И если минуту назад я думала, что он просто пошутил со мной насчет расчета, то после этого взгляда, брошенного в мою сторону, я не сомневалась в действительности его слов.
- Сорок секунд, - напомнил он, уловив меня в изучении.
- Ты знаешь, что ты самый больной, - прошипела я, обходя задом мотоцикл, - самый ублюдочный псих на этой вселенной! – бросила я, затем, развернувшись, кинулась бежать, при этом прихрамывая.
Отбегаю метров двадцать, скрываясь полностью в зарослях парка, когда слышу протяжный, резкий свист. Застыв на мгновение, прислушиваюсь, одновременно набрасывая на плечи толстовку в надежде немного согреться. Спустя минуту позади себя я услышала торопливый топот ног. Осознание того, что за мной могут гнаться, напугало меня настолько, что я мигом забыла про боль и холод, давая деру.
Я добежала до дома без оглядки за пятнадцать минут. Сердце бешено стучало в груди, а дыхание стало сбивчивым и тяжелым. Останавливаюсь возле подъезда, согнувшись пополам, пытаясь немного успокоиться и восстановить дыхание. Мне хватило секунд десять, чтобы уравновесить свое состояние, затем я выровнялась и направилась к двери подъезда. Уже возле нее обернулась, преднамеренно осматриваясь, и сразу заметила на противоположной стороне дороги мальчика-сорванца лет десяти. На нем потертая куртка, штаны и ботинки сильно изношены. Он смотрел на меня внимательно, а я на него испуганно в ответ. Даже понятия не имею, откуда он взялся, да еще так тихо подошел! Пока я думала над этим, паренек, отсалютовав мне рукой, одарил меня хитрой улыбкой и ушел прочь.

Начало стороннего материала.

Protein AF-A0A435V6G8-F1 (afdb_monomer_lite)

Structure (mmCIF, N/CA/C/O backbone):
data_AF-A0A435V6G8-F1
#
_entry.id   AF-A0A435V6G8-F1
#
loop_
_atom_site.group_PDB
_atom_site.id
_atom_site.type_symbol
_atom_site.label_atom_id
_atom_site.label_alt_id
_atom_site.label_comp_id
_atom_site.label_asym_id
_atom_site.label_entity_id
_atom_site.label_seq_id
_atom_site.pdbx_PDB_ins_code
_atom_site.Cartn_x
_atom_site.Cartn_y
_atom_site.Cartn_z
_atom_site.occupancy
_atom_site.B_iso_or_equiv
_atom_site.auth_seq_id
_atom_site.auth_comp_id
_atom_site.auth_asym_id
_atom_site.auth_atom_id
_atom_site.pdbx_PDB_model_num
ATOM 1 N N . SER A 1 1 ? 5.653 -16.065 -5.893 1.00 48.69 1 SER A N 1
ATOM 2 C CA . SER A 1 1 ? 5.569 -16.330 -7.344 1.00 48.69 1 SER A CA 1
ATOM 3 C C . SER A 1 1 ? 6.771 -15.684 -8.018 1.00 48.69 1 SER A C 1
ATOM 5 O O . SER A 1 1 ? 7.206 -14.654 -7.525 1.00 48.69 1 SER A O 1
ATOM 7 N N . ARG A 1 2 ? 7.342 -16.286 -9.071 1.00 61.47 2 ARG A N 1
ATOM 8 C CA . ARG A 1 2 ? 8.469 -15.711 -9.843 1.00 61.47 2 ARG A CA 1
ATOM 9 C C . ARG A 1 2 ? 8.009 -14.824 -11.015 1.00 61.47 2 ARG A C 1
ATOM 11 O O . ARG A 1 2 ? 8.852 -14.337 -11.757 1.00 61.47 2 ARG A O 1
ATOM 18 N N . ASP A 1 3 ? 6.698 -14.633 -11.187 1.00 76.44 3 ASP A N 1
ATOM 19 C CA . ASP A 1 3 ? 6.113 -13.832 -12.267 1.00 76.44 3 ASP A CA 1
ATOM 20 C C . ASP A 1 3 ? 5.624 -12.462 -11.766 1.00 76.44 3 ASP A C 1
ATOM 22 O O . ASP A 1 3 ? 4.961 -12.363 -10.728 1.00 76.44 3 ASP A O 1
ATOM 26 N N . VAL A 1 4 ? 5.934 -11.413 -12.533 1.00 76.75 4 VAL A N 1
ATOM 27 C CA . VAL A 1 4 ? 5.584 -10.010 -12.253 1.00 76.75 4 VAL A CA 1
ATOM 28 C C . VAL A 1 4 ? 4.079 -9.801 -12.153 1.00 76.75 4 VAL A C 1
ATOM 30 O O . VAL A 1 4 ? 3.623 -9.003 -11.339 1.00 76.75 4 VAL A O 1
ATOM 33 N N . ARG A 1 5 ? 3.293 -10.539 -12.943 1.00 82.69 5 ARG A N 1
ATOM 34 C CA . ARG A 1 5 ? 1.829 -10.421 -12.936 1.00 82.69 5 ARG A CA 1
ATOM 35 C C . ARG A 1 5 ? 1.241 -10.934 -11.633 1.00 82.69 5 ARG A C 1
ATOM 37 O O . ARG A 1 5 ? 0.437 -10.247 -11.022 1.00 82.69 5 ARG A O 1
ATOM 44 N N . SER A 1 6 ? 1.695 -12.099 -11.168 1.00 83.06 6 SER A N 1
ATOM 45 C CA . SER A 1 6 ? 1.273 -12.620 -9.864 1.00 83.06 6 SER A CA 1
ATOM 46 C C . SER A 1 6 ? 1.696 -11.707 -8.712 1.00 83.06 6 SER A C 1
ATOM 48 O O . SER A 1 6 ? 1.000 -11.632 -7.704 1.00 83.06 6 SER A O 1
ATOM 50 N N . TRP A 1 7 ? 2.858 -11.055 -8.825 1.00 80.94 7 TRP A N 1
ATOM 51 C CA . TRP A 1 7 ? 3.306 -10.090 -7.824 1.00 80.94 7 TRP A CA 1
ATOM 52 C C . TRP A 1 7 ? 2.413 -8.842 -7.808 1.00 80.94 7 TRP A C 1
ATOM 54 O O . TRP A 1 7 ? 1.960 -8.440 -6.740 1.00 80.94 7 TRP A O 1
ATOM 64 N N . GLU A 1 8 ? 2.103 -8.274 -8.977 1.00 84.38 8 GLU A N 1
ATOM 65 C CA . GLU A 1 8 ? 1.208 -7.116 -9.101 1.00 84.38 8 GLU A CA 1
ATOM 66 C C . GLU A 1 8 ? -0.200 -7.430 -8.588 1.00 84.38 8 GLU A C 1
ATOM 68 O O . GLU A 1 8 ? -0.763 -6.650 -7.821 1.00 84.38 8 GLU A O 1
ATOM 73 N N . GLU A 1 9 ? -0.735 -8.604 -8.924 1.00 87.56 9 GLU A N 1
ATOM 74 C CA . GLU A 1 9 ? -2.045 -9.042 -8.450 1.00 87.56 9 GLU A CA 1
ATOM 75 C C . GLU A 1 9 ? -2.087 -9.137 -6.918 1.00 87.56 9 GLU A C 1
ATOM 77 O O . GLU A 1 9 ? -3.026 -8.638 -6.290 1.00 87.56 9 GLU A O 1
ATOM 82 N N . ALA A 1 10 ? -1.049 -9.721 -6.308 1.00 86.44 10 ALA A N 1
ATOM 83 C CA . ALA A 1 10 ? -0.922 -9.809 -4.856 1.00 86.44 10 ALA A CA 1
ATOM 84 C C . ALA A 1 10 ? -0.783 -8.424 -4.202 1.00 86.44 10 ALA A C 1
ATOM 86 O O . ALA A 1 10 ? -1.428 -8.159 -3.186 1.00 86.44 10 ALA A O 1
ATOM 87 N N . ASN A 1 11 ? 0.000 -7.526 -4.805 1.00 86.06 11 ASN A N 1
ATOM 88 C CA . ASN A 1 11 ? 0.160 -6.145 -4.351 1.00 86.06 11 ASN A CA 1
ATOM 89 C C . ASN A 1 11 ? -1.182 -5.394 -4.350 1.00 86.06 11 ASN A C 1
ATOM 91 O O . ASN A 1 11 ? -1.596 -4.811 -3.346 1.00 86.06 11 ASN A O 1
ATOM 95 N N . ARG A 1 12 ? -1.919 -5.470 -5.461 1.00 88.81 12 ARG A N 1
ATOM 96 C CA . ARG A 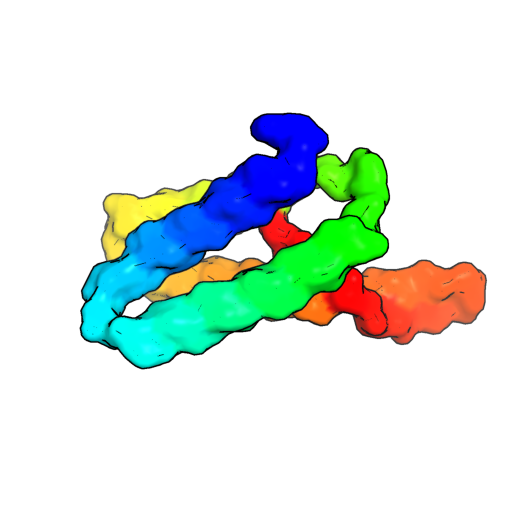1 12 ? -3.242 -4.850 -5.589 1.00 88.81 12 ARG A CA 1
ATOM 97 C C . ARG A 1 12 ? -4.236 -5.425 -4.579 1.00 88.81 12 ARG A C 1
ATOM 99 O O . ARG A 1 12 ? -4.987 -4.671 -3.959 1.00 88.81 12 ARG A O 1
ATOM 106 N N . ALA A 1 13 ? -4.232 -6.746 -4.388 1.00 90.81 13 ALA A N 1
ATOM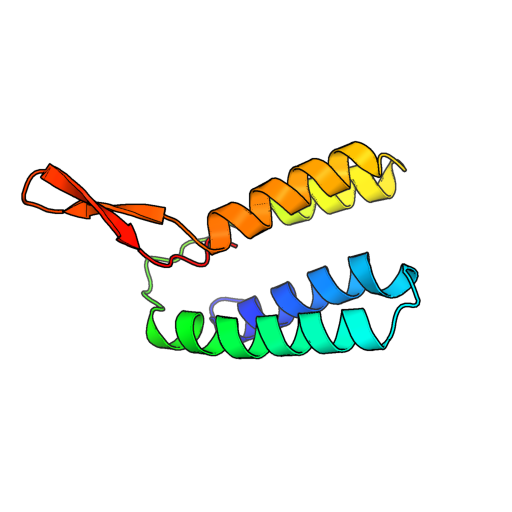 107 C CA . ALA A 1 13 ? -5.087 -7.408 -3.407 1.00 90.81 13 ALA A CA 1
ATOM 108 C C . ALA A 1 13 ? -4.792 -6.933 -1.975 1.00 90.81 13 ALA A C 1
ATOM 110 O O . ALA A 1 13 ? -5.729 -6.674 -1.217 1.00 90.81 13 ALA A O 1
ATOM 111 N N . PHE A 1 14 ? -3.515 -6.753 -1.620 1.00 90.88 14 PHE A N 1
ATOM 112 C CA . PHE A 1 14 ? -3.112 -6.212 -0.323 1.00 90.88 14 PHE A CA 1
ATOM 113 C C . PHE A 1 14 ? -3.673 -4.802 -0.090 1.00 90.88 14 PHE A C 1
ATOM 115 O O . PHE A 1 14 ? -4.367 -4.581 0.905 1.00 90.88 14 PHE A O 1
ATOM 122 N N . HIS A 1 15 ? -3.445 -3.866 -1.018 1.00 92.06 15 HIS A N 1
ATOM 123 C CA . HIS A 1 15 ? -3.953 -2.497 -0.874 1.00 92.06 15 HIS A CA 1
ATOM 124 C C . HIS A 1 15 ? -5.478 -2.457 -0.774 1.00 92.06 15 HIS A C 1
ATOM 126 O O . HIS A 1 15 ? -6.029 -1.736 0.059 1.00 92.06 15 HIS A O 1
ATOM 132 N N .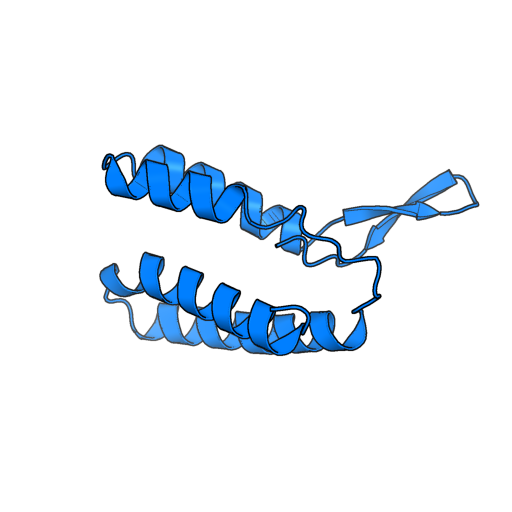 ARG A 1 16 ? -6.179 -3.265 -1.576 1.00 92.44 16 ARG A N 1
ATOM 133 C CA . ARG A 1 16 ? -7.639 -3.333 -1.507 1.00 92.44 16 ARG A CA 1
ATOM 134 C C . ARG A 1 16 ? -8.122 -3.864 -0.161 1.00 92.44 16 ARG A C 1
ATOM 136 O O . ARG A 1 16 ? -9.070 -3.315 0.390 1.00 92.44 16 ARG A O 1
ATOM 143 N N . LEU A 1 17 ? -7.463 -4.884 0.385 1.00 93.75 17 LEU A N 1
ATOM 144 C CA . LEU A 1 17 ? -7.819 -5.477 1.673 1.00 93.75 17 LEU A CA 1
ATOM 145 C C . LEU A 1 17 ? -7.706 -4.471 2.825 1.00 93.75 17 LEU A C 1
ATOM 147 O O . LEU A 1 17 ? -8.621 -4.381 3.640 1.00 93.75 17 LEU A O 1
ATOM 151 N N . ILE A 1 18 ? -6.621 -3.693 2.882 1.00 93.19 18 ILE A N 1
ATOM 152 C CA . ILE A 1 18 ? -6.416 -2.733 3.978 1.00 93.19 18 ILE A CA 1
ATOM 153 C C . ILE A 1 18 ? -7.288 -1.474 3.845 1.00 93.19 18 ILE A C 1
ATOM 155 O O . ILE A 1 18 ? -7.573 -0.827 4.849 1.00 93.19 18 ILE A O 1
ATOM 159 N N . LEU A 1 19 ? -7.722 -1.126 2.626 1.00 93.25 19 LEU A N 1
ATOM 160 C CA . LEU A 1 19 ? -8.517 0.078 2.362 1.00 93.25 19 LEU A CA 1
ATOM 161 C C . LEU A 1 19 ? -10.027 -0.176 2.338 1.00 93.25 19 LEU A C 1
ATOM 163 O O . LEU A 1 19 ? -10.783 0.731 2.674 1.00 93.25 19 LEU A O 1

Не знаю, что это означало, но думать об этом совсем не хотелось. Устало поднявшись на третий этаж, я прокралась в свою комнату и плашмя упала на кровать. Время – два часа ночи. Я растрепанная, вся в крови, тело, словно из мясорубки - болит каждая частичка. К тому же последняя вещь родителей была утеряна навсегда. Не было и речи о том, чтобы договориться о чем-либо с тем типом. Вот он вбил себе в голову, чего хочет, на уступки при этом идти не собираясь. Бесит до чертиков!
Я перекатилась набок, чувствуя, что от обиды слезы вновь заполнили глаза. Хотела как лучше, а получилось как всегда! Не могу понять, чем я так провинилась перед Богом, что он шлет мне такие испытания? Словно в один момент пошло все под откос. Проблема за проблемой, беда за бедой. Даже не с кем поговорить, пожаловаться, чтобы утешили! Ведь раньше я никогда не была настолько чем-то озабочена. Всегда все решали родители.
Однажды, когда мне было десять лет, один мальчик из старшего класса постоянно ко мне придирался. Забирал портфель, прятал его или дергал за косички. Я приходила домой, жаловалась родителям, после чего мама говорила, что нужно быть выше этого, а папа ходил разбираться в школу. Обычно роли должны распределяться иначе: папа должен учить выдержке, а мама — переживать, словно курка-наседка. Но в этом была вся моя семья, и я любила каждого родителя одинаково безумно.